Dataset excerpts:

============

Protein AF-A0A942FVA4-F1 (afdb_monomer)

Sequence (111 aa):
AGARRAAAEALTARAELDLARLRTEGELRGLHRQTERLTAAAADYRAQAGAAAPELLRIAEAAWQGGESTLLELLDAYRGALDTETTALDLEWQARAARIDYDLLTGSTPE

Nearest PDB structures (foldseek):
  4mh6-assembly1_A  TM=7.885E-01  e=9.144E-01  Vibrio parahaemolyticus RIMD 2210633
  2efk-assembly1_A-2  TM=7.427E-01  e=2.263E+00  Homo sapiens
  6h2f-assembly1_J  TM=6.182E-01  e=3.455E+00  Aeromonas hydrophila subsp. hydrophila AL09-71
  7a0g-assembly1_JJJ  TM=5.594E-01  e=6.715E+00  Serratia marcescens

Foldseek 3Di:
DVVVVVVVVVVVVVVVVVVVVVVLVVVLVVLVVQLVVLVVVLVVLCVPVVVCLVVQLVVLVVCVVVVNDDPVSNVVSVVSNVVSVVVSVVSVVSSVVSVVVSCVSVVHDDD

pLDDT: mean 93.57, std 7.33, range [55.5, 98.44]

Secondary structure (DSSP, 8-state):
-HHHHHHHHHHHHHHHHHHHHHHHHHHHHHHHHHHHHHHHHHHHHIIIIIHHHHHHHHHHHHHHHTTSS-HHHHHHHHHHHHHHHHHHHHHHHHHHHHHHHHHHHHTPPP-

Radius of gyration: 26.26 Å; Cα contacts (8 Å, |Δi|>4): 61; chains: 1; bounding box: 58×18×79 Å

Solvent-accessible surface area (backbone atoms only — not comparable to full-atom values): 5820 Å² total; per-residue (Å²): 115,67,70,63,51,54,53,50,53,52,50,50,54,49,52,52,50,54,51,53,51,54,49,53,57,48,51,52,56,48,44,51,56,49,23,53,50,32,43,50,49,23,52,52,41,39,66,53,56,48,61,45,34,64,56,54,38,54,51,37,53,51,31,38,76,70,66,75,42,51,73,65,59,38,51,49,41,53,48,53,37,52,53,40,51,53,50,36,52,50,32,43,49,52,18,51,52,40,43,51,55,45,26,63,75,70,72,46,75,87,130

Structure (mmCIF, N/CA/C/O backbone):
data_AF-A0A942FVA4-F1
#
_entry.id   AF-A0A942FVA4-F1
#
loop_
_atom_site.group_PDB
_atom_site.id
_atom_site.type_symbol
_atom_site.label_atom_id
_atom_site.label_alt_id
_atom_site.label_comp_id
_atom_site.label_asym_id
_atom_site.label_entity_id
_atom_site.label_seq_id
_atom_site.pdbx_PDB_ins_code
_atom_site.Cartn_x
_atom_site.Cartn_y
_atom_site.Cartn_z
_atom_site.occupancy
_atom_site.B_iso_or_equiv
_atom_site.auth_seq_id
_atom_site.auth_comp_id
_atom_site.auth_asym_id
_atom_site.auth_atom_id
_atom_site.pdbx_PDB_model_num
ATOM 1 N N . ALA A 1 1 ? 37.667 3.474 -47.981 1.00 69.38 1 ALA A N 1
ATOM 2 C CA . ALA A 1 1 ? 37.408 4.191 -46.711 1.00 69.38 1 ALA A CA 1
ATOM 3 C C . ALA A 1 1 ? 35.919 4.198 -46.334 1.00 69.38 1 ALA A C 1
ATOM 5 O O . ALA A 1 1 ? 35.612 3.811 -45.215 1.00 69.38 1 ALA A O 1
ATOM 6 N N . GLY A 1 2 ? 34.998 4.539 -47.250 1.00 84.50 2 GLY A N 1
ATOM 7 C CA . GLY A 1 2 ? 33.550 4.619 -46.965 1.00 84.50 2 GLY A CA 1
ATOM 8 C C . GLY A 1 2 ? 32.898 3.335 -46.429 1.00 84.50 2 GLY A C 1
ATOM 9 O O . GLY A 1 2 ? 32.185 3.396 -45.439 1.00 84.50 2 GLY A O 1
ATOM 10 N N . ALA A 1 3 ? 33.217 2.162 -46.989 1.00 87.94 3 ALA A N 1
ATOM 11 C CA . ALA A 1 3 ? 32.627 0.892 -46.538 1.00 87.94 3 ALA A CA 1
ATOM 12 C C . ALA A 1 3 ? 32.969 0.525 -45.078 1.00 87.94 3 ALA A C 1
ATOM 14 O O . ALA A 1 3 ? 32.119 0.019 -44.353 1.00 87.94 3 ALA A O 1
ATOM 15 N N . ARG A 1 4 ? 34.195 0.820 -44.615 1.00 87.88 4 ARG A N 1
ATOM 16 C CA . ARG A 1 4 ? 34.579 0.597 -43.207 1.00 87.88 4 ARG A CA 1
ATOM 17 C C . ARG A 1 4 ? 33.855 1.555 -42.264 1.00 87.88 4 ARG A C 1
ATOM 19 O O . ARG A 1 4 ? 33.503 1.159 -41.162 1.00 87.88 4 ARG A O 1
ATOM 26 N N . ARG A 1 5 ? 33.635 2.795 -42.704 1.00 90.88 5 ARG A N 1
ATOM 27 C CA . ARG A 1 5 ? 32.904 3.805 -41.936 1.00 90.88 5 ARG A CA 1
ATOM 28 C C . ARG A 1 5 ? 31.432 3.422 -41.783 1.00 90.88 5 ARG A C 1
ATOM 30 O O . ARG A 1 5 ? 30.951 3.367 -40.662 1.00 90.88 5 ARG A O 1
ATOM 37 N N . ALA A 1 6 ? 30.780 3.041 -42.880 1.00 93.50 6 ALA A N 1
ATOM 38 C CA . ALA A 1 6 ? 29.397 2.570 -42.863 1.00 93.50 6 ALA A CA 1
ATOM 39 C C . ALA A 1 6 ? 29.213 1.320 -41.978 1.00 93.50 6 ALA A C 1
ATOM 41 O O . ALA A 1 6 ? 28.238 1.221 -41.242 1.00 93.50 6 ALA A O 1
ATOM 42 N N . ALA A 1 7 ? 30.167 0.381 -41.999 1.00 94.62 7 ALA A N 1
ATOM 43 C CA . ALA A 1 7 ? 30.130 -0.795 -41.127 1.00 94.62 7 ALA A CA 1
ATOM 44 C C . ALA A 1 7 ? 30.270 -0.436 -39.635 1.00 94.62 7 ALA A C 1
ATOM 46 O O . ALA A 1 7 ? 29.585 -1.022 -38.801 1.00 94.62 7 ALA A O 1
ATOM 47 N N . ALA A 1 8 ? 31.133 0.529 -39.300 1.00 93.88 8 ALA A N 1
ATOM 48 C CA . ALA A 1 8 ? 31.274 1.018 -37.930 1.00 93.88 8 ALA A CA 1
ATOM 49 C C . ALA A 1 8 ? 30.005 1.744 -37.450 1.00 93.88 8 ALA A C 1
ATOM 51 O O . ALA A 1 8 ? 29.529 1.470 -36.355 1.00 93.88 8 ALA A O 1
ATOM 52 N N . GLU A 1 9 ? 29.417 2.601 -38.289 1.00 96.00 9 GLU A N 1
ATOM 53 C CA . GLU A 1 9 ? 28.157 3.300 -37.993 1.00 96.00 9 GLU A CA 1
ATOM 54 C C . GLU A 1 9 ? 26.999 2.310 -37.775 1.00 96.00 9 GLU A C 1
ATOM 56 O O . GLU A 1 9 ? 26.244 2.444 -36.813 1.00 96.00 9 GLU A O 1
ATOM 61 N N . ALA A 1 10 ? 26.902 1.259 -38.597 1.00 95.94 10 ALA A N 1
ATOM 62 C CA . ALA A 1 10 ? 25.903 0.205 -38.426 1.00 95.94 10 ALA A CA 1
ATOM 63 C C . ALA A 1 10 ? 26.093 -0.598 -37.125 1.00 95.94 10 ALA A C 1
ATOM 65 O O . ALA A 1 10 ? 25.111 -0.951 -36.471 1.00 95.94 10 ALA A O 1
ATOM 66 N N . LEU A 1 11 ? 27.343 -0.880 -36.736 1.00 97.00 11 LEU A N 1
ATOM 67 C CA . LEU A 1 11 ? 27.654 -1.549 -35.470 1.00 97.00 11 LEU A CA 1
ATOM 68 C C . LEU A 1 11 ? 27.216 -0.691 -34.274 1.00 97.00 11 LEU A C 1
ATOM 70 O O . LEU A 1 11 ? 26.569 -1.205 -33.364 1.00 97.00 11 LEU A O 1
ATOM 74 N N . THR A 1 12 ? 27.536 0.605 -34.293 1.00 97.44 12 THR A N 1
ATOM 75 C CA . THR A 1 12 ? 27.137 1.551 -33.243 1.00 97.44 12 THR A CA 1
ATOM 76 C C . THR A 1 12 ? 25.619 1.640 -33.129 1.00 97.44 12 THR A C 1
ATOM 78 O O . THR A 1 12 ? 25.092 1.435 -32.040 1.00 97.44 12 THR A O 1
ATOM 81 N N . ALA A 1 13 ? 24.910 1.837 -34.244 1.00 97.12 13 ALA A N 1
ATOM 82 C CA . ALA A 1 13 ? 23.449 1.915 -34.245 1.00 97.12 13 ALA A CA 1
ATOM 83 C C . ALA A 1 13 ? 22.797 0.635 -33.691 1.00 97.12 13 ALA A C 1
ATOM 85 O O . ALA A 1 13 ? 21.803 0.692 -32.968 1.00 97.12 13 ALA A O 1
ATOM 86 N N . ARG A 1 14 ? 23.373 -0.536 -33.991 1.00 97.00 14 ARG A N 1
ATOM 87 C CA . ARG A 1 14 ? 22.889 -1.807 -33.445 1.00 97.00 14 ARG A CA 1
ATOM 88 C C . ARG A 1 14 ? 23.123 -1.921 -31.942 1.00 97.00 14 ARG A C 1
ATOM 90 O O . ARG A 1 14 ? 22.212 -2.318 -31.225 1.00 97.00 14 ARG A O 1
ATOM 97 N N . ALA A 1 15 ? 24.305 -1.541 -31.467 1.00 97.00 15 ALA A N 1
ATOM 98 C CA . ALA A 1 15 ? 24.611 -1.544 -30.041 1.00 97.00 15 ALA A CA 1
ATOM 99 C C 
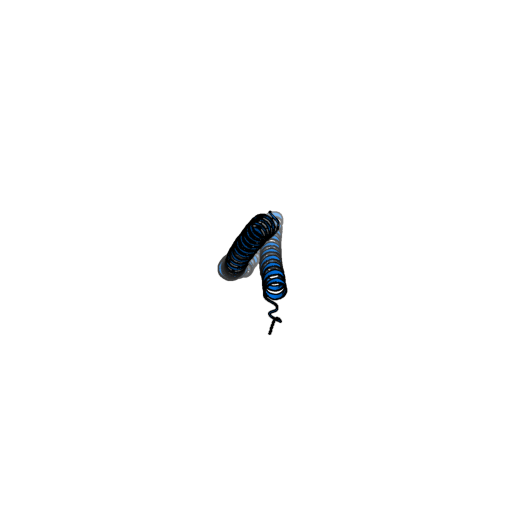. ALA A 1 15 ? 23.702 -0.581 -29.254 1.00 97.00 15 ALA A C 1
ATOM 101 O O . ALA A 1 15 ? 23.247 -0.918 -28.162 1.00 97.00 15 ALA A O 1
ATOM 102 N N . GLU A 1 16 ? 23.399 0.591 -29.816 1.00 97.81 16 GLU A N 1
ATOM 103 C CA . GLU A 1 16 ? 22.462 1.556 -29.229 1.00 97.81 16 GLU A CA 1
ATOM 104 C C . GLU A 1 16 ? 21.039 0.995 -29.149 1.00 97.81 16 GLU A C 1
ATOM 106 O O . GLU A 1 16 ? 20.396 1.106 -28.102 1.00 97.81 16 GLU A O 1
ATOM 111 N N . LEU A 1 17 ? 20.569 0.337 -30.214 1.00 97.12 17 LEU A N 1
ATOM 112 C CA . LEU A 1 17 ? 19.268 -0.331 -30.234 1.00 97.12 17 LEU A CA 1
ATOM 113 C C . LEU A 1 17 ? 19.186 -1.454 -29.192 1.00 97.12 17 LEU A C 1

============

Exercise requirements: Please output the lines above beginning at the line with "ATOM 88 C C" and ending after the line with "ATOM 112 C CA", precisely as written and with no pictures.

Finished task:
ATOM 88 C C . ARG A 1 14 ? 23.123 -1.921 -31.942 1.00 97.00 14 ARG A C 1
ATOM 90 O O . ARG A 1 14 ? 22.212 -2.318 -31.225 1.00 97.00 14 ARG A O 1
ATOM 97 N N . ALA A 1 15 ? 24.305 -1.541 -31.467 1.00 97.00 15 ALA A N 1
ATOM 98 C CA . ALA A 1 15 ? 24.611 -1.544 -30.041 1.00 97.00 15 ALA A CA 1
ATOM 99 C C 
. ALA A 1 15 ? 23.702 -0.581 -29.254 1.00 97.00 15 ALA A C 1
ATOM 101 O O . ALA A 1 15 ? 23.247 -0.918 -28.162 1.00 97.00 15 ALA A O 1
ATOM 102 N N . GLU A 1 16 ? 23.399 0.591 -29.816 1.00 97.81 16 GLU A N 1
ATOM 103 C CA . GLU A 1 16 ? 22.462 1.556 -29.229 1.00 97.81 16 GLU A CA 1
ATOM 104 C C . GLU A 1 16 ? 21.039 0.995 -29.149 1.00 97.81 16 GLU A C 1
ATOM 106 O O . GLU A 1 16 ? 20.396 1.106 -28.102 1.00 97.81 16 GLU A O 1
ATOM 111 N N . LEU A 1 17 ? 20.569 0.337 -30.214 1.00 97.12 17 LEU A N 1
ATOM 112 C CA . LEU A 1 17 ? 19.268 -0.331 -30.234 1.00 97.12 17 LEU A CA 1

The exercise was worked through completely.